**TASK INSTRUCTIONS**
The lines to copy are those in the listing below that contain the word "superfamily".

**EXTRACTED ENTRIES**
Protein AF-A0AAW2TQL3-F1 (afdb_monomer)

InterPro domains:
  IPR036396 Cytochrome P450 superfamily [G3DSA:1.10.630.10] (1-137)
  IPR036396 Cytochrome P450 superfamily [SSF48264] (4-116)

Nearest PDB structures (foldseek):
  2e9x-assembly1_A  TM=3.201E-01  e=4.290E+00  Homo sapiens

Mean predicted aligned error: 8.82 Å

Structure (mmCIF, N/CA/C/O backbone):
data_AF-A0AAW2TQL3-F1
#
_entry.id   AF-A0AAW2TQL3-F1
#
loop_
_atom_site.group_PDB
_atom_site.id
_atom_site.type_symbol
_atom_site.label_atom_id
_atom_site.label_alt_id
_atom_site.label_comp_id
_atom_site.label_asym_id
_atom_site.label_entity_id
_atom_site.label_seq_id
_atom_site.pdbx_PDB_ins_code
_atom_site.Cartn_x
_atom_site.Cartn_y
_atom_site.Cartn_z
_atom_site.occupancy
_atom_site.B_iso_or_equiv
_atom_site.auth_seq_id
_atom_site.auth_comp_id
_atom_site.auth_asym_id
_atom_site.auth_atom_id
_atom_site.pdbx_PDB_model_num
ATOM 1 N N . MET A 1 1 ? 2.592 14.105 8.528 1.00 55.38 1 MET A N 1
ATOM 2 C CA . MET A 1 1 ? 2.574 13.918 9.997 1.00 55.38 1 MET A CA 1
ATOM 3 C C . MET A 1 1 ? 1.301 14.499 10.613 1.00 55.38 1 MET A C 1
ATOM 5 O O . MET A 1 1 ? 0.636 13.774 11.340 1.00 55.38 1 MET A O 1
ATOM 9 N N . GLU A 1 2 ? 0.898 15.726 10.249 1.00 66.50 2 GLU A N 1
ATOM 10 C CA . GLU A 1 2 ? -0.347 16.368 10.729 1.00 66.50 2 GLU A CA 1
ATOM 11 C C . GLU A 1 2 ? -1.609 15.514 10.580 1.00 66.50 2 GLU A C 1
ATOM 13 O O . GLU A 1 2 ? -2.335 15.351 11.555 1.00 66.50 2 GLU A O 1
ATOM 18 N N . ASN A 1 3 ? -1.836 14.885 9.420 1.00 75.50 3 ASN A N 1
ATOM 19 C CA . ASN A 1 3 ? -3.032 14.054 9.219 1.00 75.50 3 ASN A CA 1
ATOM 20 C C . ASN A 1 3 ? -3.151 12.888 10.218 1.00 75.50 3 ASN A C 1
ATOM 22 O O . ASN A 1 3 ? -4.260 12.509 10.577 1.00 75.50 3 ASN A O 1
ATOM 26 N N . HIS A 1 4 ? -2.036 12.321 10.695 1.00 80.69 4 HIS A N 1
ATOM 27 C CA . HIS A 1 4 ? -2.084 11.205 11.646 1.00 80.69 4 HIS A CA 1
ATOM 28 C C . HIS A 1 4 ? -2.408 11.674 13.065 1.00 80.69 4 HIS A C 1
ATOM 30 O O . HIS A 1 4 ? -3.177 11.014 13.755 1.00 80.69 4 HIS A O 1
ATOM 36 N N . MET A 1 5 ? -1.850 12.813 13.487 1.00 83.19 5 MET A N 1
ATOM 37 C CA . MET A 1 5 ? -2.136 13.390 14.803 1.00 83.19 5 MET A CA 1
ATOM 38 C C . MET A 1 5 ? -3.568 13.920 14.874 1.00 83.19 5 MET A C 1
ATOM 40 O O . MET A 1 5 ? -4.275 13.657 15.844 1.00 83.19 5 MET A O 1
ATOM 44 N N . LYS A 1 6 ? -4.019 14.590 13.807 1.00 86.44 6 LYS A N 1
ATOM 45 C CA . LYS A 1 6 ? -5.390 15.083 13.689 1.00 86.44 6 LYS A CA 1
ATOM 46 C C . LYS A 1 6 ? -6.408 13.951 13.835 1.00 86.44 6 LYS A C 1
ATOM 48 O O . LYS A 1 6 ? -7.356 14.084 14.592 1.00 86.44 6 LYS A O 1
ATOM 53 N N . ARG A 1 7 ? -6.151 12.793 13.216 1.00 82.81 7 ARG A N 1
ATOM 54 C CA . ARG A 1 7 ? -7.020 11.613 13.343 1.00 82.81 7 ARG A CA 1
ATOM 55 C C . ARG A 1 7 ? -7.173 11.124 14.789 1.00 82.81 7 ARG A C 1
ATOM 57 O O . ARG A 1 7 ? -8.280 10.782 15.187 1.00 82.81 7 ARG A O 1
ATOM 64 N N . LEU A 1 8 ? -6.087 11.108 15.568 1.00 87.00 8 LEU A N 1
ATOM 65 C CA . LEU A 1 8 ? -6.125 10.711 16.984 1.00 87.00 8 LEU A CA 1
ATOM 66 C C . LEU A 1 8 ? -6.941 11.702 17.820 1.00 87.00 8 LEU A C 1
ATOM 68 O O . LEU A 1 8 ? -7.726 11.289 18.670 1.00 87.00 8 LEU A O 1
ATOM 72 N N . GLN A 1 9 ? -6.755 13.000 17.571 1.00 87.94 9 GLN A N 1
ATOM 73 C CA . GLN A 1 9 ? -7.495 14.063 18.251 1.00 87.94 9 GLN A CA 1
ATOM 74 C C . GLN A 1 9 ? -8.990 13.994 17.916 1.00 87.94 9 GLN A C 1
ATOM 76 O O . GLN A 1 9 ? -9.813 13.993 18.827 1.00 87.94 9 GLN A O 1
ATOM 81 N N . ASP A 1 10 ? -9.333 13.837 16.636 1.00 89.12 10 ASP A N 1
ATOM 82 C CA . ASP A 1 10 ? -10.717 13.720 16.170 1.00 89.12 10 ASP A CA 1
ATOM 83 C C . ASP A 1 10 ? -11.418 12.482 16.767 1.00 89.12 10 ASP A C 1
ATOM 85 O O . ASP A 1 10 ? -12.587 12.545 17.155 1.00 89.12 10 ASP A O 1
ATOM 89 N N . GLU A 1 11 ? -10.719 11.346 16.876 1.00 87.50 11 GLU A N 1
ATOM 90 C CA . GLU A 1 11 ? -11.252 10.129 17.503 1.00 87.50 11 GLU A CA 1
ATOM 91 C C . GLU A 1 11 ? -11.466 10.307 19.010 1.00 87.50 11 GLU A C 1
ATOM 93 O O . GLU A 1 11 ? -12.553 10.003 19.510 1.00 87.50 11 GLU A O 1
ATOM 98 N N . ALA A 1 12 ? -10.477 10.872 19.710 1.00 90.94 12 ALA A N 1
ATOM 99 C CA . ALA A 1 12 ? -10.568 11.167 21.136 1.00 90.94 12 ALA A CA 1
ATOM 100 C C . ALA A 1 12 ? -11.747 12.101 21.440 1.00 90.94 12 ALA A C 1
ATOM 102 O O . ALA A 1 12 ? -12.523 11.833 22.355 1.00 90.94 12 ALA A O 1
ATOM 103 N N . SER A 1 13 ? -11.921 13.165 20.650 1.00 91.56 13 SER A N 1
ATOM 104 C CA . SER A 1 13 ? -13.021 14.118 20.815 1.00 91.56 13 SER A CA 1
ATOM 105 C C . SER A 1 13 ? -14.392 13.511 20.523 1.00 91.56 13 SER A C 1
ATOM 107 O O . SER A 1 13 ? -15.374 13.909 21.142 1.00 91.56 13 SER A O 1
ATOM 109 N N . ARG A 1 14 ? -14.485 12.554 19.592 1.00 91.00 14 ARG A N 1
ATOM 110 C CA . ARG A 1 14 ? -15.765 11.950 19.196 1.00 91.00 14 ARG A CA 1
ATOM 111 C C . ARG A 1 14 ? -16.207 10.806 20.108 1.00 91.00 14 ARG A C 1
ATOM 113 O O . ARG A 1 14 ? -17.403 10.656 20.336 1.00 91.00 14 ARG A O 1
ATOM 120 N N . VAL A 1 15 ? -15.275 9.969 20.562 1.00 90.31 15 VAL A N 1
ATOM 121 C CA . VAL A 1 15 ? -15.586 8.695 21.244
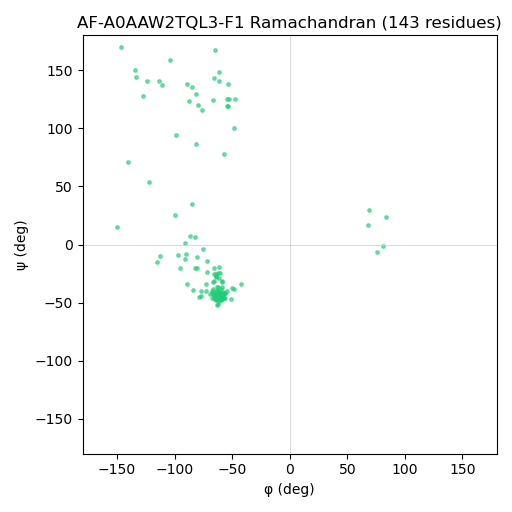 1.00 90.31 15 VAL A CA 1
ATOM 122 C C . VAL A 1 15 ? -15.127 8.692 22.710 1.00 90.31 15 VAL A C 1
ATOM 124 O O . VAL A 1 15 ? -15.561 7.853 23.493 1.00 90.31 15 VAL A O 1
ATOM 127 N N . GLY A 1 16 ? -14.274 9.638 23.115 1.00 90.75 16 GLY A N 1
ATOM 128 C CA . GLY A 1 16 ? -13.730 9.727 24.476 1.00 90.75 16 GLY A CA 1
ATOM 129 C C . GLY A 1 16 ? -12.548 8.790 24.750 1.00 90.75 16 GLY A C 1
ATOM 130 O O . GLY A 1 16 ? -11.987 8.818 25.843 1.00 90.75 16 GLY A O 1
ATOM 131 N N . TYR A 1 17 ? -12.141 7.978 23.772 1.00 88.31 17 TYR A N 1
ATOM 132 C CA . TYR A 1 17 ? -10.944 7.138 23.814 1.00 88.31 17 TYR A CA 1
ATOM 133 C C . TYR A 1 17 ? -10.331 7.004 22.413 1.00 88.31 17 TYR A C 1
ATOM 135 O O . TYR A 1 17 ? -10.933 7.416 21.424 1.00 88.31 17 TYR A O 1
ATOM 143 N N . VAL A 1 18 ? -9.127 6.431 22.335 1.00 89.94 18 VAL A N 1
ATOM 144 C CA . VAL A 1 18 ? -8.389 6.237 21.079 1.00 89.94 18 VAL A CA 1
ATOM 145 C C . VAL A 1 18 ? -7.972 4.782 20.928 1.00 89.94 18 VAL A C 1
ATOM 147 O O . VAL A 1 18 ? -7.307 4.228 21.807 1.00 89.94 18 VAL A O 1
ATOM 150 N N . GLU A 1 19 ? -8.283 4.166 19.787 1.00 89.50 19 GLU A N 1
ATOM 151 C CA . GLU A 1 19 ? -7.762 2.842 19.459 1.00 89.50 19 GLU A CA 1
ATOM 152 C C . GLU A 1 19 ? -6.330 2.943 18.901 1.00 89.50 19 GLU A C 1
ATOM 154 O O . GLU A 1 19 ? -6.086 3.011 17.690 1.00 89.50 19 GLU A O 1
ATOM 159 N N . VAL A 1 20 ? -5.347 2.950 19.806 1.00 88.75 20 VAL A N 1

**ANSWER BOX**
  IPR036396 Cytochrome P450 superfamily [G3DSA:1.10.630.10] (1-137)
  IPR036396 Cytochrome P450 superfamily [SSF48264] (4-116)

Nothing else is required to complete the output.